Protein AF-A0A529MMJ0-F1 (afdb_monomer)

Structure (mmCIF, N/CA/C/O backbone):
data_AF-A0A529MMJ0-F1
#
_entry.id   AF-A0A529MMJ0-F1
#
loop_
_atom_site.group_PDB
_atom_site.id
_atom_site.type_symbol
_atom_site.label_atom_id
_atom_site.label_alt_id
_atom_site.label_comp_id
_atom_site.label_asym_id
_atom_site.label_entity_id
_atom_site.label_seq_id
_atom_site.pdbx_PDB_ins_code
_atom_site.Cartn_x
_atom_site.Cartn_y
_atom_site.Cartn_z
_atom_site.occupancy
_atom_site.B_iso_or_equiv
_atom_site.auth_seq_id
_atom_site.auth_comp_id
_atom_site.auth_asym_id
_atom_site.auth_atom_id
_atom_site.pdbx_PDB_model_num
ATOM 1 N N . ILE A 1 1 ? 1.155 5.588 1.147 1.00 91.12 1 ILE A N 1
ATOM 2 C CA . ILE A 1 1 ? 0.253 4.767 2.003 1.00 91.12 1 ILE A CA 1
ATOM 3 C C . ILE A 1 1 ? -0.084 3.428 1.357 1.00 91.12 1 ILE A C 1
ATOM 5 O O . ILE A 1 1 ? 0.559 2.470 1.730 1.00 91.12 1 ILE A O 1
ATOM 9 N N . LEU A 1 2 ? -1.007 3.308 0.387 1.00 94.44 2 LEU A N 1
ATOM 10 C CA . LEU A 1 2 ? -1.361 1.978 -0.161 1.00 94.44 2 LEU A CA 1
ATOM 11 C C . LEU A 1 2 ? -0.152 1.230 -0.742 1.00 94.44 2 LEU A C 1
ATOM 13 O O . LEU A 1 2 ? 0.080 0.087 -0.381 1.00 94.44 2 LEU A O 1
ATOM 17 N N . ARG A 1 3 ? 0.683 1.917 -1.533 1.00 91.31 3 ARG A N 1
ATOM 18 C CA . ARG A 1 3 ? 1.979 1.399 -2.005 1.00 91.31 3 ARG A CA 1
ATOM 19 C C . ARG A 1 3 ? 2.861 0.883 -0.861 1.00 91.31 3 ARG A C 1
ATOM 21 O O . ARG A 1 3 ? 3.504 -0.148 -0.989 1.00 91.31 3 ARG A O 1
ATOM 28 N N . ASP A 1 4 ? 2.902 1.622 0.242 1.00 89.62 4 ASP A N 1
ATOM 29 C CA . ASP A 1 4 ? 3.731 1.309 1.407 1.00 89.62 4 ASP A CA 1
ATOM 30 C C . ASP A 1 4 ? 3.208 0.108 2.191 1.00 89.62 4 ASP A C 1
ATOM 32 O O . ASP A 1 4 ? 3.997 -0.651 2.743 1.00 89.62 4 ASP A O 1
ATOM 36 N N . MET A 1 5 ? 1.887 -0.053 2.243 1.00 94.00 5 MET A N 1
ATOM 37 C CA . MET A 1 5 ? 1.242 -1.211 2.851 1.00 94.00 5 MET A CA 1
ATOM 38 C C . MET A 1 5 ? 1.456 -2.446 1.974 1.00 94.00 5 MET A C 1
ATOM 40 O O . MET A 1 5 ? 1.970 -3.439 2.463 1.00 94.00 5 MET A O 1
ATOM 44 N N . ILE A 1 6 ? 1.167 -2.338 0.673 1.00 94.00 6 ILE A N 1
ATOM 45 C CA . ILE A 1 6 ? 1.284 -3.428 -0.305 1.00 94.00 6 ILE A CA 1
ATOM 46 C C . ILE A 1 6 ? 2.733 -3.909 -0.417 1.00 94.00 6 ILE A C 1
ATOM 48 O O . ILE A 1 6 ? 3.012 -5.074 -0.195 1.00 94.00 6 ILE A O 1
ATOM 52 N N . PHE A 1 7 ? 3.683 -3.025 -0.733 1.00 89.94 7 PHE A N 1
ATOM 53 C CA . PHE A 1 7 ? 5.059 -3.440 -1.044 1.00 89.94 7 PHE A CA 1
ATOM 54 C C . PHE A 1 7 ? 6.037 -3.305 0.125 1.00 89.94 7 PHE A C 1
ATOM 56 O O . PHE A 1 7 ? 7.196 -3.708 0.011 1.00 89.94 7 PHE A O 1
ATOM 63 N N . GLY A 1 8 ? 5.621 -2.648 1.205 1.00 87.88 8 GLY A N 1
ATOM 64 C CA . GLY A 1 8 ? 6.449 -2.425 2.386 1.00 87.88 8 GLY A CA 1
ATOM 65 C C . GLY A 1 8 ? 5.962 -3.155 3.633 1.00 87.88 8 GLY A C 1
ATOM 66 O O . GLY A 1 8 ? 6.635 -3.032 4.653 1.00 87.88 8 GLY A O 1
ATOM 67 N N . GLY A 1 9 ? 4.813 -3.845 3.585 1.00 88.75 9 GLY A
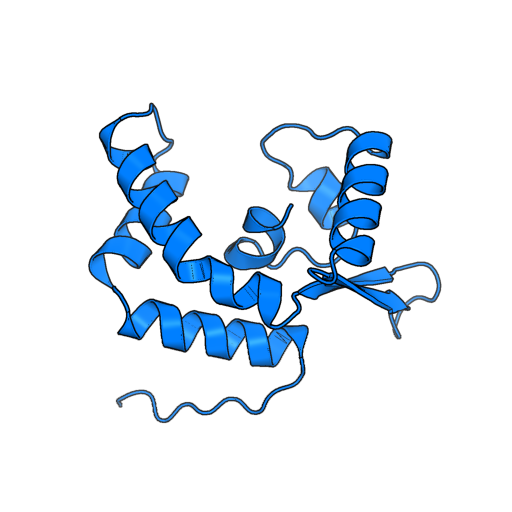 N 1
ATOM 68 C CA . GLY A 1 9 ? 4.238 -4.578 4.723 1.00 88.75 9 GLY A CA 1
ATOM 69 C C . GLY A 1 9 ? 3.905 -3.696 5.931 1.00 88.75 9 GLY A C 1
ATOM 70 O O . GLY A 1 9 ? 3.753 -4.183 7.047 1.00 88.75 9 GLY A O 1
ATOM 71 N N . ARG A 1 10 ? 3.843 -2.369 5.756 1.00 91.44 10 ARG A N 1
ATOM 72 C CA . ARG A 1 10 ? 3.678 -1.429 6.874 1.00 91.44 10 ARG A CA 1
ATOM 73 C C . ARG A 1 10 ? 2.225 -1.408 7.316 1.00 91.44 10 ARG A C 1
ATOM 75 O O . ARG A 1 10 ? 1.371 -0.929 6.577 1.00 91.44 10 ARG A O 1
ATOM 82 N N . ARG A 1 11 ? 1.942 -1.863 8.536 1.00 93.25 11 ARG A N 1
ATOM 83 C CA . ARG A 1 11 ? 0.561 -1.997 9.040 1.00 93.25 11 ARG A CA 1
ATOM 84 C C . ARG A 1 11 ? 0.272 -1.134 10.251 1.00 93.25 11 ARG A C 1
ATOM 86 O O . ARG A 1 11 ? -0.892 -0.914 10.581 1.00 93.25 11 ARG A O 1
ATOM 93 N N . HIS A 1 12 ? 1.299 -0.572 10.879 1.00 92.94 12 HIS A N 1
ATOM 94 C CA . HIS A 1 12 ? 1.130 0.340 12.002 1.00 92.94 12 HIS A CA 1
ATOM 95 C C . HIS A 1 12 ? 1.359 1.800 11.609 1.00 92.94 12 HIS A C 1
ATOM 97 O O . HIS A 1 12 ? 2.192 2.130 10.766 1.00 92.94 12 HIS A O 1
ATOM 103 N N . PHE A 1 13 ? 0.665 2.714 12.296 1.00 92.31 13 PHE A N 1
ATOM 104 C CA . PHE A 1 13 ? 0.787 4.157 12.053 1.00 92.31 13 PHE A CA 1
ATOM 105 C C . PHE A 1 13 ? 2.240 4.651 12.114 1.00 92.31 13 PHE A C 1
ATOM 107 O O . PHE A 1 13 ? 2.678 5.399 11.247 1.00 92.31 13 PHE A O 1
ATOM 114 N N . ARG A 1 14 ? 3.005 4.209 13.122 1.00 90.62 14 ARG A N 1
ATOM 115 C CA . ARG A 1 14 ? 4.411 4.613 13.295 1.00 90.62 14 ARG A CA 1
ATOM 116 C C . ARG A 1 14 ? 5.310 4.097 12.176 1.00 90.62 14 ARG A C 1
ATOM 118 O O . ARG A 1 14 ? 6.212 4.814 11.763 1.00 90.62 14 ARG A O 1
ATOM 125 N N . GLU A 1 15 ? 5.061 2.888 11.684 1.00 91.69 15 GLU A N 1
ATOM 126 C CA . GLU A 1 15 ? 5.812 2.318 10.562 1.00 91.69 15 GLU A CA 1
ATOM 127 C C . GLU A 1 15 ? 5.535 3.100 9.285 1.00 91.69 15 GLU A C 1
ATOM 129 O O . GLU A 1 15 ? 6.467 3.455 8.574 1.00 91.69 15 GLU A O 1
ATOM 134 N N . MET A 1 16 ? 4.267 3.427 9.020 1.00 91.81 16 MET A N 1
ATOM 135 C CA . MET A 1 16 ? 3.884 4.243 7.867 1.00 91.81 16 MET A CA 1
ATOM 136 C C . MET A 1 16 ? 4.441 5.666 7.947 1.00 91.81 16 MET A C 1
ATOM 138 O O . MET A 1 16 ? 4.878 6.200 6.933 1.00 91.81 16 MET A O 1
ATOM 142 N N . LEU A 1 17 ? 4.457 6.269 9.138 1.00 91.44 17 LEU A N 1
ATOM 143 C CA . LEU A 1 17 ? 5.017 7.602 9.347 1.00 91.44 17 LEU A CA 1
ATOM 144 C C . LEU A 1 17 ? 6.532 7.618 9.112 1.00 91.44 17 LEU A C 1
ATOM 146 O O . LEU A 1 17 ? 7.029 8.448 8.359 1.00 91.44 17 LEU A O 1
ATOM 150 N N . ASN A 1 18 ? 7.256 6.683 9.730 1.00 88.12 18 ASN A N 1
ATOM 151 C CA . ASN A 1 18 ? 8.718 6.645 9.673 1.00 88.12 18 ASN A CA 1
ATOM 152 C C . ASN A 1 18 ? 9.247 6.085 8.345 1.00 88.12 18 ASN A C 1
ATOM 154 O O . ASN A 1 18 ? 10.334 6.452 7.915 1.00 88.12 18 ASN A O 1
ATOM 158 N N . GLY A 1 19 ? 8.496 5.185 7.709 1.00 80.88 19 GLY A N 1
ATOM 159 C CA . GLY A 1 19 ? 8.851 4.553 6.439 1.00 80.88 19 GLY A CA 1
ATOM 160 C C . GLY A 1 19 ? 8.375 5.320 5.204 1.00 80.88 19 GLY A C 1
ATOM 161 O O . GLY A 1 19 ? 8.521 4.820 4.090 1.00 80.88 19 GLY A O 1
ATOM 162 N N . SER A 1 20 ? 7.774 6.501 5.377 1.00 77.81 20 SER A N 1
ATOM 163 C CA . SER A 1 20 ? 7.348 7.349 4.266 1.00 77.81 20 SER A CA 1
ATOM 164 C C . SER A 1 20 ? 8.556 8.014 3.613 1.00 77.81 20 SER A C 1
ATOM 166 O O . SER A 1 20 ? 9.067 9.007 4.126 1.00 77.81 20 SER A O 1
ATOM 168 N N . ILE A 1 21 ? 8.939 7.540 2.426 1.00 73.56 21 ILE A N 1
ATOM 169 C CA . ILE A 1 21 ? 10.027 8.122 1.618 1.00 73.56 21 ILE A CA 1
ATOM 170 C C . ILE A 1 21 ? 9.789 9.621 1.356 1.00 73.56 21 ILE A C 1
ATOM 172 O O . ILE A 1 21 ? 10.716 10.420 1.368 1.00 73.56 21 ILE A O 1
ATOM 176 N N . GLU A 1 22 ? 8.528 10.013 1.181 1.00 74.25 22 GLU A N 1
ATOM 177 C CA . GLU A 1 22 ? 8.112 11.387 0.869 1.00 74.25 22 GLU A CA 1
ATOM 178 C C . GLU A 1 22 ? 8.040 12.308 2.104 1.00 74.25 22 GLU A C 1
ATOM 180 O O . GLU A 1 22 ? 7.696 13.479 1.971 1.00 74.25 22 GLU A O 1
ATOM 185 N N . GLY A 1 23 ? 8.324 11.798 3.311 1.00 83.75 23 GLY A N 1
ATOM 186 C CA . GLY A 1 23 ? 8.264 12.585 4.548 1.00 83.75 23 GLY A CA 1
ATOM 187 C C . GLY A 1 23 ? 6.861 13.100 4.897 1.00 83.75 23 GLY A C 1
ATOM 188 O O . GLY A 1 23 ? 6.673 14.293 5.138 1.00 83.75 23 GLY A O 1
ATOM 189 N N . ILE A 1 24 ? 5.854 12.220 4.921 1.00 89.25 24 ILE A N 1
ATOM 190 C CA . ILE A 1 24 ? 4.470 12.604 5.224 1.00 89.25 24 ILE A CA 1
ATOM 191 C C . ILE A 1 24 ? 4.321 13.152 6.655 1.00 89.25 24 ILE A C 1
ATOM 193 O O . ILE A 1 24 ? 4.767 12.546 7.628 1.00 89.25 24 ILE A O 1
ATOM 197 N N . ALA A 1 25 ? 3.632 14.285 6.805 1.00 93.94 25 ALA A N 1
ATOM 198 C CA . ALA A 1 25 ? 3.272 14.808 8.121 1.00 93.94 25 ALA A CA 1
ATOM 199 C C . ALA A 1 25 ? 2.219 13.916 8.812 1.00 93.94 25 ALA A C 1
ATOM 201 O O . ALA A 1 25 ? 1.332 13.355 8.164 1.00 93.94 25 ALA A O 1
ATOM 202 N N . SER A 1 26 ? 2.276 13.811 10.143 1.00 93.81 26 SER A N 1
ATOM 203 C CA . SER A 1 26 ? 1.424 12.897 10.924 1.00 93.81 26 SER A CA 1
ATOM 204 C C . SER A 1 26 ? -0.077 13.178 10.785 1.00 93.81 26 SER A C 1
ATOM 206 O O . SER A 1 26 ? -0.868 12.243 10.667 1.00 93.81 26 SER A O 1
ATOM 208 N N . ASN A 1 27 ? -0.477 14.450 10.750 1.00 94.69 27 ASN A N 1
ATOM 209 C CA . ASN A 1 27 ? -1.866 14.862 10.542 1.00 94.69 27 ASN A CA 1
ATOM 210 C C . ASN A 1 27 ? -2.374 14.485 9.141 1.00 94.69 27 ASN A C 1
ATOM 212 O O . ASN A 1 27 ? -3.490 13.989 9.011 1.00 94.69 27 ASN A O 1
ATOM 216 N N . ILE A 1 28 ? -1.542 14.654 8.111 1.00 95.62 28 ILE A N 1
ATOM 217 C CA . ILE A 1 28 ? -1.868 14.272 6.733 1.00 95.62 28 ILE A CA 1
ATOM 218 C C . ILE A 1 28 ? -1.974 12.752 6.605 1.00 95.62 28 ILE A C 1
ATOM 220 O O . ILE A 1 28 ? -2.881 12.254 5.940 1.00 95.62 28 ILE A O 1
ATOM 224 N N . LEU A 1 29 ? -1.085 11.999 7.257 1.00 95.19 29 LEU A N 1
ATOM 225 C CA . LEU A 1 29 ? -1.182 10.541 7.303 1.00 95.19 29 LEU A CA 1
ATOM 226 C C . LEU A 1 29 ? -2.495 10.097 7.959 1.00 95.19 29 LEU A C 1
ATOM 228 O O . LEU A 1 29 ? -3.194 9.250 7.408 1.00 95.19 29 LEU A O 1
ATOM 232 N N . ALA A 1 30 ? -2.849 10.689 9.103 1.00 95.38 30 ALA A N 1
ATOM 233 C CA . ALA A 1 30 ? 
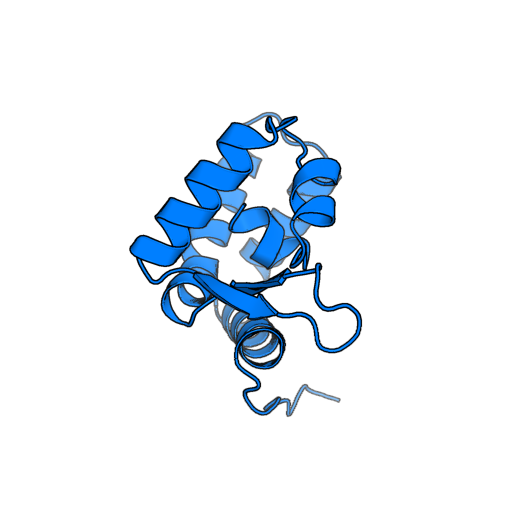-4.088 10.377 9.807 1.00 95.38 30 ALA A CA 1
ATOM 234 C C . ALA A 1 30 ? -5.332 10.664 8.948 1.00 95.38 30 ALA A C 1
ATOM 236 O O . ALA A 1 30 ? -6.212 9.808 8.852 1.00 95.38 30 ALA A O 1
ATOM 237 N N . ASP A 1 31 
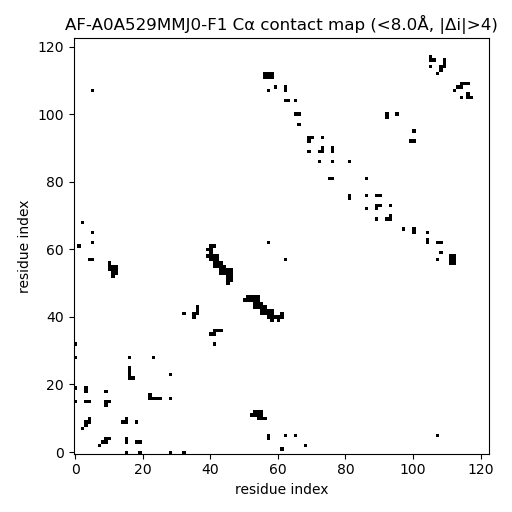? -5.378 11.822 8.285 1.00 97.25 31 ASP A N 1
ATOM 238 C CA . ASP A 1 31 ? -6.482 12.208 7.399 1.00 97.25 31 ASP A CA 1
ATOM 239 C C . ASP A 1 31 ? -6.618 11.260 6.199 1.00 97.25 31 ASP A C 1
ATOM 241 O O . ASP A 1 31 ? -7.697 10.739 5.913 1.00 97.25 31 ASP A O 1
ATOM 245 N N . ARG A 1 32 ? -5.502 10.929 5.541 1.00 96.62 32 ARG A N 1
ATOM 246 C CA . ARG A 1 32 ? -5.515 10.004 4.401 1.00 96.62 32 ARG A CA 1
ATOM 247 C C . ARG A 1 32 ? -5.904 8.585 4.802 1.00 96.62 32 ARG A C 1
ATOM 249 O O . ARG A 1 32 ? -6.641 7.942 4.061 1.00 96.62 32 ARG A O 1
ATOM 256 N N . LEU A 1 33 ? -5.442 8.095 5.954 1.00 96.75 33 LEU A N 1
ATOM 257 C CA . LEU A 1 33 ? -5.869 6.796 6.482 1.00 96.75 33 LEU A CA 1
ATOM 258 C C . LEU A 1 33 ? -7.368 6.794 6.777 1.00 96.75 33 LEU A C 1
ATOM 260 O O . LEU A 1 33 ? -8.052 5.843 6.408 1.00 96.75 33 LEU A O 1
ATOM 264 N N . LYS A 1 34 ? -7.889 7.867 7.386 1.00 97.31 34 LYS A N 1
ATOM 265 C CA . LYS A 1 34 ? -9.327 8.035 7.616 1.00 97.31 34 LYS A CA 1
ATOM 266 C C . LYS A 1 34 ? -10.109 7.957 6.307 1.00 97.31 34 LYS A C 1
ATOM 268 O O . LYS A 1 34 ? -11.012 7.136 6.198 1.00 97.31 34 LYS A O 1
ATOM 273 N N . ARG A 1 35 ? -9.696 8.717 5.293 1.00 98.19 35 ARG A N 1
ATOM 274 C CA . ARG A 1 35 ? -10.338 8.709 3.976 1.00 98.19 35 ARG A CA 1
ATOM 275 C C . ARG A 1 35 ? -10.292 7.338 3.299 1.00 98.19 35 ARG A C 1
ATOM 277 O O . ARG A 1 35 ? -11.270 6.921 2.694 1.00 98.19 35 ARG A O 1
ATOM 284 N N . LEU A 1 36 ? -9.172 6.621 3.391 1.00 98.19 36 LEU A N 1
ATOM 285 C CA . LEU A 1 36 ? -9.056 5.273 2.826 1.00 98.19 36 LEU A CA 1
ATOM 286 C C . LEU A 1 36 ? -9.967 4.259 3.537 1.00 98.19 36 LEU A C 1
ATOM 288 O O . LEU A 1 36 ? -10.494 3.366 2.879 1.00 98.19 36 LEU A O 1
ATOM 292 N N . MET A 1 37 ? -10.190 4.405 4.847 1.00 97.81 37 MET A N 1
ATOM 293 C CA . MET A 1 37 ? -11.180 3.597 5.572 1.00 97.81 37 MET A CA 1
ATOM 294 C C . MET A 1 37 ? -12.614 3.950 5.160 1.00 97.81 37 MET A C 1
ATOM 296 O O . MET A 1 37 ? -13.418 3.055 4.934 1.00 97.81 37 MET A O 1
ATOM 300 N N . GLU A 1 38 ? -12.931 5.239 5.005 1.00 98.12 38 GLU A N 1
ATOM 301 C CA . GLU A 1 38 ? -14.249 5.696 4.532 1.00 98.12 38 GLU A CA 1
ATOM 302 C C . GLU A 1 38 ? -14.569 5.196 3.117 1.00 98.12 38 GLU A C 1
ATOM 304 O O . GLU A 1 38 ? -15.713 4.870 2.818 1.00 98.12 38 GLU A O 1
ATOM 309 N N . LEU A 1 39 ? -13.552 5.087 2.258 1.00 98.25 39 LEU A N 1
ATOM 310 C CA . LEU A 1 39 ? -13.670 4.504 0.919 1.00 98.25 39 LEU A CA 1
ATOM 311 C C . LEU A 1 39 ? -13.745 2.969 0.922 1.00 98.25 39 LEU A C 1
ATOM 313 O O . LEU A 1 39 ? -13.857 2.376 -0.146 1.00 98.25 39 LEU A O 1
ATOM 317 N N . GLY A 1 40 ? -13.644 2.320 2.085 1.00 97.94 40 GLY A N 1
ATOM 318 C CA . GLY A 1 40 ? -13.649 0.863 2.197 1.00 97.94 40 GLY A CA 1
ATOM 319 C C . GLY A 1 40 ? -12.380 0.196 1.668 1.00 97.94 40 GLY A C 1
ATOM 320 O O . GLY A 1 40 ? -12.390 -1.002 1.426 1.00 97.94 40 GLY A O 1
ATOM 321 N N . MET A 1 41 ? -11.286 0.943 1.490 1.00 98.31 41 MET A N 1
ATOM 322 C CA . MET A 1 41 ? -10.008 0.392 1.028 1.00 98.31 41 MET A CA 1
ATOM 323 C C . MET A 1 41 ? -9.194 -0.210 2.174 1.00 98.31 41 MET A C 1
ATOM 325 O O . MET A 1 41 ? -8.441 -1.158 1.950 1.00 98.31 41 MET A O 1
ATOM 329 N N . LEU A 1 42 ? -9.353 0.311 3.392 1.00 98.31 42 LEU A N 1
ATOM 330 C CA . LEU A 1 42 ? -8.655 -0.156 4.588 1.00 98.31 42 LEU A CA 1
ATOM 331 C C . LEU A 1 42 ? -9.629 -0.495 5.713 1.00 98.31 42 LEU A C 1
ATOM 333 O O . LEU A 1 42 ? -10.653 0.164 5.877 1.00 98.31 42 LEU A O 1
ATOM 337 N N . THR A 1 43 ? -9.244 -1.450 6.553 1.00 97.19 43 THR A N 1
ATOM 338 C CA . THR A 1 43 ? -9.853 -1.671 7.869 1.00 97.19 43 THR A CA 1
ATOM 339 C C . THR A 1 43 ? -8.864 -1.328 8.978 1.00 97.19 43 THR A C 1
ATOM 341 O O . THR A 1 43 ? -7.653 -1.233 8.754 1.00 97.19 43 THR A O 1
ATOM 344 N N . LYS A 1 44 ? -9.388 -1.108 10.186 1.00 95.25 44 LYS A N 1
ATOM 345 C CA . LYS A 1 44 ? -8.605 -0.834 11.391 1.00 95.25 44 LYS A CA 1
ATOM 346 C C . LYS A 1 44 ? -9.080 -1.741 12.518 1.00 95.25 44 LYS A C 1
ATOM 348 O O . LYS A 1 44 ? -10.271 -1.762 12.817 1.00 95.25 44 LYS A O 1
ATOM 353 N N . ALA A 1 45 ? -8.143 -2.427 13.156 1.00 91.38 45 ALA A N 1
ATOM 354 C CA . ALA A 1 45 ? -8.372 -3.216 14.361 1.00 91.38 45 ALA A CA 1
ATOM 355 C C . ALA A 1 45 ? -7.404 -2.786 15.469 1.00 91.38 45 ALA A C 1
ATOM 357 O O . ALA A 1 45 ? -6.321 -2.263 15.188 1.00 91.38 45 ALA A O 1
ATOM 358 N N . ASP A 1 46 ? -7.792 -3.004 16.723 1.00 87.06 46 ASP A N 1
ATOM 359 C CA . ASP A 1 46 ? -6.875 -2.858 17.851 1.00 87.06 46 ASP A CA 1
ATOM 360 C C . ASP A 1 46 ? -5.846 -3.993 17.827 1.00 87.06 46 ASP A C 1
ATOM 362 O O . ASP A 1 46 ? -6.164 -5.140 17.511 1.00 87.06 46 ASP A O 1
ATOM 366 N N . ASP A 1 47 ? -4.600 -3.673 18.156 1.00 75.88 47 ASP A N 1
ATOM 367 C CA . ASP A 1 47 ? -3.518 -4.645 18.247 1.00 75.88 47 ASP A CA 1
ATOM 368 C C . ASP A 1 47 ? -3.681 -5.489 19.527 1.00 75.88 47 ASP A C 1
ATOM 370 O O . ASP A 1 47 ? -3.658 -4.930 20.635 1.00 75.88 47 ASP A O 1
ATOM 374 N N . PRO A 1 48 ? -3.801 -6.826 19.416 1.00 70.75 48 PRO A N 1
ATOM 375 C CA . PRO A 1 48 ? -3.960 -7.711 20.570 1.00 70.75 48 PRO A CA 1
ATOM 376 C C . PRO A 1 48 ? -2.806 -7.621 21.578 1.00 70.75 48 PRO A C 1
ATOM 378 O O . PRO A 1 48 ? -3.007 -7.871 22.766 1.00 70.75 48 PRO A O 1
ATOM 381 N N . SER A 1 49 ? -1.604 -7.251 21.122 1.00 71.44 49 SER A N 1
ATOM 382 C CA . SER A 1 49 ? -0.406 -7.140 21.958 1.00 71.44 49 SER A CA 1
ATOM 383 C C . SER A 1 49 ? -0.332 -5.822 22.733 1.00 71.44 49 SER A C 1
ATOM 385 O O . SER A 1 49 ? 0.313 -5.751 23.781 1.00 71.44 49 SER A O 1
ATOM 387 N N . HIS A 1 50 ? -0.985 -4.761 22.246 1.00 67.31 50 HIS A N 1
ATOM 388 C CA . HIS A 1 50 ? -0.923 -3.442 22.863 1.00 67.31 50 HIS A CA 1
ATOM 389 C C . HIS A 1 50 ? -2.149 -2.601 22.492 1.00 67.31 50 HIS A C 1
ATOM 391 O O . HIS A 1 50 ? -2.197 -2.018 21.415 1.00 67.31 50 HIS A O 1
ATOM 397 N N . LYS A 1 51 ? -3.082 -2.404 23.434 1.00 60.88 51 LYS A N 1
ATOM 398 C CA . LYS A 1 51 ? -4.383 -1.712 23.237 1.00 60.88 51 LYS A CA 1
ATOM 399 C C . LYS A 1 51 ? -4.338 -0.288 22.650 1.00 60.88 51 LYS A C 1
ATOM 401 O O . LYS A 1 51 ? -5.376 0.280 22.347 1.00 60.88 51 LYS A O 1
ATOM 406 N N . GLN A 1 52 ? -3.160 0.324 22.547 1.00 63.19 52 GLN A N 1
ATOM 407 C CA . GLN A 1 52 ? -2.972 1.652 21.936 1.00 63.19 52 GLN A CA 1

** What the exercise asks **
In the entries above, the lines between the one holding "ATOM 344 N N" and the one holding "ATOM 362 O O", inclusive, are to be printed exactly as written, and those alone.

** Response to the exercise **
ATOM 344 N N . LYS A 1 44 ? -9.388 -1.108 10.186 1.00 95.25 44 LYS A N 1
ATOM 345 C CA . LYS A 1 44 ? -8.605 -0.834 11.391 1.00 95.25 44 LYS A CA 1
ATOM 346 C C . LYS A 1 44 ? -9.080 -1.741 12.518 1.00 95.25 44 LYS A C 1
ATOM 348 O O . LYS A 1 44 ? -10.271 -1.762 12.817 1.00 95.25 44 LYS A O 1
ATOM 353 N N . ALA A 1 45 ? -8.143 -2.427 13.156 1.00 91.38 45 ALA A N 1
ATOM 354 C CA . ALA A 1 45 ? -8.372 -3.216 14.361 1.00 91.38 45 ALA A CA 1
ATOM 355 C C . ALA A 1 45 ? -7.404 -2.786 15.469 1.00 91.38 45 ALA A C 1
ATOM 357 O O . ALA A 1 45 ? -6.321 -2.263 15.188 1.00 91.38 45 ALA A O 1
ATOM 358 N N . ASP A 1 46 ? -7.792 -3.004 16.723 1.00 87.06 46 ASP A N 1
ATOM 359 C CA . ASP A 1 46 ? -6.875 -2.858 17.851 1.00 87.06 46 ASP A CA 1
ATOM 360 C C . ASP A 1 46 ? -5.846 -3.993 17.827 1.00 87.06 46 ASP A C 1
ATOM 362 O O . ASP A 1 46 ? -6.164 -5.140 17.511 1.00 87.06 46 ASP A O 1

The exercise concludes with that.